India takes first step to remove animals from drug-testing

General Studies Paper 3

• India takes first step to remove animals from drug-testing

Introduction

• An amendment to the New Drugs and Clinical Trial Rules (2023), recently passed by the Government of India, aims at stopping the use of animals in research, especially in drug testing. The amendment authorises researchers to instead use non-animal and human-relevant methods, including technologies like 3D organoids, organs-on-chip, and advanced computational methods, to test the safety and efficacy of new drugs.

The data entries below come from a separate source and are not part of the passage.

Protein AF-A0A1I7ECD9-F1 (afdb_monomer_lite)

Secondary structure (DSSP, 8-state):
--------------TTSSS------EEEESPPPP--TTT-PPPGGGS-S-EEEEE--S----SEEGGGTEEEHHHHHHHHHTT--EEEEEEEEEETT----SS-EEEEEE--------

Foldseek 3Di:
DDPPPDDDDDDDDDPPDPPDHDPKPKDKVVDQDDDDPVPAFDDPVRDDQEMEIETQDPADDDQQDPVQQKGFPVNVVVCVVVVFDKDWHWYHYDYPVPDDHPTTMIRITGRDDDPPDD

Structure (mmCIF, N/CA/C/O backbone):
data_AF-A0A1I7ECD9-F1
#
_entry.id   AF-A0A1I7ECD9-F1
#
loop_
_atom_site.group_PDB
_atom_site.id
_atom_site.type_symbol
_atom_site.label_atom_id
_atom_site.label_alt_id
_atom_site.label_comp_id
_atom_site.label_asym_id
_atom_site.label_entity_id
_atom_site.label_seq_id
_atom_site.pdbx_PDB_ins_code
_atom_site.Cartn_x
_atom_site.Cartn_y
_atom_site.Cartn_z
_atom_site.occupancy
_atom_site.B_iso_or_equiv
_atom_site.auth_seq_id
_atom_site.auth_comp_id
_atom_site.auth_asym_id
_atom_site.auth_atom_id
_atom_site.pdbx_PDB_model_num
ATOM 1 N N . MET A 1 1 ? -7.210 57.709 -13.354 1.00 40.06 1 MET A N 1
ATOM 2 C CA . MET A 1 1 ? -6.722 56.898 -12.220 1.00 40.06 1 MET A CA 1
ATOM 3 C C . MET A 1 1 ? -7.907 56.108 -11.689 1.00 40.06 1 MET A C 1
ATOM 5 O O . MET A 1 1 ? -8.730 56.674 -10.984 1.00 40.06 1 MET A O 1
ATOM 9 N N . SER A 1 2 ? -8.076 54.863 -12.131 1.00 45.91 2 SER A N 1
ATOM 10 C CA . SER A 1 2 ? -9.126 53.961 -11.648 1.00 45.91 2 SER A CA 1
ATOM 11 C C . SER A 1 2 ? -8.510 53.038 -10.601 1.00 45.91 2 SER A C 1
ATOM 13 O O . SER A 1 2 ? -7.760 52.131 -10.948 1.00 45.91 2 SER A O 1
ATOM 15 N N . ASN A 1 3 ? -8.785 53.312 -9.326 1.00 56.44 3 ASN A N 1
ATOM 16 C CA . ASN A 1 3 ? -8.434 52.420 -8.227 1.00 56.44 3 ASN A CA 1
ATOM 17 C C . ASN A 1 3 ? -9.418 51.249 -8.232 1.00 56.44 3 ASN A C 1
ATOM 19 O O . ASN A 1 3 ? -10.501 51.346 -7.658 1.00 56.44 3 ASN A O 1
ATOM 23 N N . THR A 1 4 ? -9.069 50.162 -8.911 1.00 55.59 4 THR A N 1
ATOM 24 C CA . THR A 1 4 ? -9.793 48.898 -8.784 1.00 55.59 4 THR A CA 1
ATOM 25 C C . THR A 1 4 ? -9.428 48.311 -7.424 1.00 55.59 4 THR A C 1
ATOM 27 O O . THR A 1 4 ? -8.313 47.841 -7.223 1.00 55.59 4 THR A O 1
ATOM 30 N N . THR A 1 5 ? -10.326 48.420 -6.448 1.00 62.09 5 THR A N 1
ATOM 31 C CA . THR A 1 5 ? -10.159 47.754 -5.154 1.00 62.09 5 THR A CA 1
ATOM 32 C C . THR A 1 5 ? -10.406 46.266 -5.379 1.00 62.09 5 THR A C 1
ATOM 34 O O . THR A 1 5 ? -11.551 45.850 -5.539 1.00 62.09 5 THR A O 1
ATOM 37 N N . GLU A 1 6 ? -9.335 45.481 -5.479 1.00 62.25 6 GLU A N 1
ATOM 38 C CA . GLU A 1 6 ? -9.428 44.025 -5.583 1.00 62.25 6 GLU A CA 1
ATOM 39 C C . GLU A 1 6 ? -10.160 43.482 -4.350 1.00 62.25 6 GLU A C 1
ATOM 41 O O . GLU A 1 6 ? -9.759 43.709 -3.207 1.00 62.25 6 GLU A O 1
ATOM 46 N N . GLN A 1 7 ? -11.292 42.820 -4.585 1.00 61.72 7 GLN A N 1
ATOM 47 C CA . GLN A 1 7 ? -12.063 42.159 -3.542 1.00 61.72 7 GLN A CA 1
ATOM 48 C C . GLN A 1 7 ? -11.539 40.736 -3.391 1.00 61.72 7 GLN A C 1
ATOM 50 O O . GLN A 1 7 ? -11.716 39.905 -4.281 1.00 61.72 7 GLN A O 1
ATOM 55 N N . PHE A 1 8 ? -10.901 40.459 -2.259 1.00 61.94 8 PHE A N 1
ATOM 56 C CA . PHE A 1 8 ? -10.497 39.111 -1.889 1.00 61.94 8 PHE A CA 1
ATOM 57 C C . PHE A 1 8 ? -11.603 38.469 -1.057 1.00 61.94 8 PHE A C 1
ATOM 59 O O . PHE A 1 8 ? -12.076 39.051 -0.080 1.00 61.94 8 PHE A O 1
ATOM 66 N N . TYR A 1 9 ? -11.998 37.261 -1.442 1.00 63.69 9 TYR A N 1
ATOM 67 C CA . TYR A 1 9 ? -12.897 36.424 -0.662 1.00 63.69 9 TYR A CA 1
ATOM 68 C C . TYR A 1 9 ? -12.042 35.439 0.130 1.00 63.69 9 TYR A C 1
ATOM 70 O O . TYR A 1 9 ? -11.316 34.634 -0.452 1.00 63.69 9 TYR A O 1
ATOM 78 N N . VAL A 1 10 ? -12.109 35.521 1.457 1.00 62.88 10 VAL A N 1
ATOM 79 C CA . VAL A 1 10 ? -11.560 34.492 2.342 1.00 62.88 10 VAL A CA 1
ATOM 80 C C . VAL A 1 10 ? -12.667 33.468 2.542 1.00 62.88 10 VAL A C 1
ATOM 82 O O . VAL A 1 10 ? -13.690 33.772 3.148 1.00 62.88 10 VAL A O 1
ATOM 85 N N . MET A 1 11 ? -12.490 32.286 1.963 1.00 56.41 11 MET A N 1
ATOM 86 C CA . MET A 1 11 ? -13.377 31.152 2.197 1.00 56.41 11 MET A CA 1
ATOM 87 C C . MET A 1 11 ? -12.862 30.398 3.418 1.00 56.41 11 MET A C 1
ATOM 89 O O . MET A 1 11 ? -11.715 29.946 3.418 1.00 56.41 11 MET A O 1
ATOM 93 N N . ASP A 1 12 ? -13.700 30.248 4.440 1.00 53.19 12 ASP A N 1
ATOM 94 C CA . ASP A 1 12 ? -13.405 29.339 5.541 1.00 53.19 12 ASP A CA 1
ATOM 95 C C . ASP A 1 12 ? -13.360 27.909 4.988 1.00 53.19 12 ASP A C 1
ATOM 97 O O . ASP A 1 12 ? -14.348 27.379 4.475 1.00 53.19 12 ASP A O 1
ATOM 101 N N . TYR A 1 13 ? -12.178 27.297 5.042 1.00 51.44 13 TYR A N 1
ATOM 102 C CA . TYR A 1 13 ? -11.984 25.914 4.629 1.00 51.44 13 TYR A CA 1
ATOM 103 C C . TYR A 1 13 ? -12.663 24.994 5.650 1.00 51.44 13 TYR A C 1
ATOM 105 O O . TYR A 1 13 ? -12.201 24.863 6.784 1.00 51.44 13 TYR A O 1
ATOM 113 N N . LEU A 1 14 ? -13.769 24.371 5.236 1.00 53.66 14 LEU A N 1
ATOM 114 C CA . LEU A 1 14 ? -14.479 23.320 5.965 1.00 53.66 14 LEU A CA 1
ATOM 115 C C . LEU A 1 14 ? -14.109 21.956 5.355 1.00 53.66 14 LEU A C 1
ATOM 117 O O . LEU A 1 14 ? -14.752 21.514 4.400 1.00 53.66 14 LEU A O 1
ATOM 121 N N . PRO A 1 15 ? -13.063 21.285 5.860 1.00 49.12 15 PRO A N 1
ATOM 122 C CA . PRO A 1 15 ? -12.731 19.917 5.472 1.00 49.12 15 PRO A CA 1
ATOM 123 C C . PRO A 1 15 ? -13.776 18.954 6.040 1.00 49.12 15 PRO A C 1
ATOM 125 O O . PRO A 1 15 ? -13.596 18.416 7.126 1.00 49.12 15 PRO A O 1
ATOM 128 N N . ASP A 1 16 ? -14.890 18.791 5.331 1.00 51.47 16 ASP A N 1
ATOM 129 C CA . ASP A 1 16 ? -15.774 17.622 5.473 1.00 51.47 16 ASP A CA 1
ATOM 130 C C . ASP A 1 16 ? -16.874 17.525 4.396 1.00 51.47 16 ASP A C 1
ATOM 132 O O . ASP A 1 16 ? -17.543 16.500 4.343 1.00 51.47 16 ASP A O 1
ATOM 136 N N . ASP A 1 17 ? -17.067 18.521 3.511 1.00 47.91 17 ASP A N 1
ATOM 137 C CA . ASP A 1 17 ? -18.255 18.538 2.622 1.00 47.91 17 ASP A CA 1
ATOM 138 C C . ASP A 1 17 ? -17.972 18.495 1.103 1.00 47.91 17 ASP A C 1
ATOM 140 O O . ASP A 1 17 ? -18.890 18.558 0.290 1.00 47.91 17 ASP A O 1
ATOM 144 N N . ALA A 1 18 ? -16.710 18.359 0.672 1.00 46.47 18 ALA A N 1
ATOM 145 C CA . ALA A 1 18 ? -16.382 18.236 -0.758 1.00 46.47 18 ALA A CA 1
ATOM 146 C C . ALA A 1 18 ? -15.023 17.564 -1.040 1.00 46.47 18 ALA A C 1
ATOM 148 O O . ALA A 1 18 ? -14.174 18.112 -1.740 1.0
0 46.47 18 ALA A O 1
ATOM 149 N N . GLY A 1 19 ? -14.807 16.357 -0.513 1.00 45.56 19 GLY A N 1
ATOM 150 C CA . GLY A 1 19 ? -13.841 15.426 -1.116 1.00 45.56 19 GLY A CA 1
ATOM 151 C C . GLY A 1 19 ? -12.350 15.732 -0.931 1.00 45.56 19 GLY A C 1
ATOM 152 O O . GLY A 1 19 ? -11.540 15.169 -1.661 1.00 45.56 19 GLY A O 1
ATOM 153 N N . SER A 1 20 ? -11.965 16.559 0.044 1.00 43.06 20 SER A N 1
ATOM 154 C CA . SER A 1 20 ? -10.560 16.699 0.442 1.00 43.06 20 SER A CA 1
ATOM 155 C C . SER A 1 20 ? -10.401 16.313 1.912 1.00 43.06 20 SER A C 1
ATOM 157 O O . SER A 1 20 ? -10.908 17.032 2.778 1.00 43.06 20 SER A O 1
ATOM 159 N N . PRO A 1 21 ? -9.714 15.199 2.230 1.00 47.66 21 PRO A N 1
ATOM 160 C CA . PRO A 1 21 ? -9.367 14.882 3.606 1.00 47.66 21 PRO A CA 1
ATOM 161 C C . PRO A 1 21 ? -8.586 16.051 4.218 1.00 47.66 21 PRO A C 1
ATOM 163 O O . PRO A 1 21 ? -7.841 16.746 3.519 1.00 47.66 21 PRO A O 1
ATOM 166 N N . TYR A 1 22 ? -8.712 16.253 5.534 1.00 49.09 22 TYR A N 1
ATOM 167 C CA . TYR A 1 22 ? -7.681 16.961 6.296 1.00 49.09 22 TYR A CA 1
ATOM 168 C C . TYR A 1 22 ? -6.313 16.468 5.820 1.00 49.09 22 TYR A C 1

Current drug-development pipeline

• Every drug in the market goes through a long journey of tests, each designed to check whether it can treat the disease for which it was created and whether it has any unintended harmful effects.
• For a long time, the first step of this process has been to test the candidate molecule in at least two animal species: a rodent (mouse or rat) and a non-rodent, such as canines and primates.
• However, humans are more complex creatures, and biological processes and their responses often vary from person to person as well, based on factors such as age, sex, pre-existing diseases, genetics, diet, etc. – and a lab-bred animal species reared in controlled conditions may not fully capture the human response to a drug.
• This ‘mismatch’ between the two species is reflected in the famously high failure-rate of the drug development process.
• Despite increasing investment in the pharmaceutical sector, most drugs that cleared the animal-testing stage fail at the stage of human clinical trials, which come towards the end of the pipeline.

Alternative testing modes

• In the last few decades, several technologies have been developed using human cells or stem cells. These include millimetre-sized three-dimensional cellular structures that mimic specific organs of the body, called “organoids” or “mini-organs”.
• Another popular technology is the “organ-on-a-chip” which are AA-battery-sized chips lined with human cells connected to microchannels, to mimic blood flow inside the body.
• These systems capture several aspects of human physiology, including tissue-tissue interactions and physical and chemical signals inside the body.
• Researchers have also used additive manufacturing techniques for more than two decades.
• In 2003, researchers developed the first inkjet bioprinter by modifying a standard inkjet printer. Several innovations in the last decade now allow a 3D bioprinter to ‘print’ biological tissues using human cells and fluids as ‘bio-ink’.
• These systems promise to reshape drug-design and -development. Since they can be built using patient-specific cells, they can also be used to personalise drug-tests.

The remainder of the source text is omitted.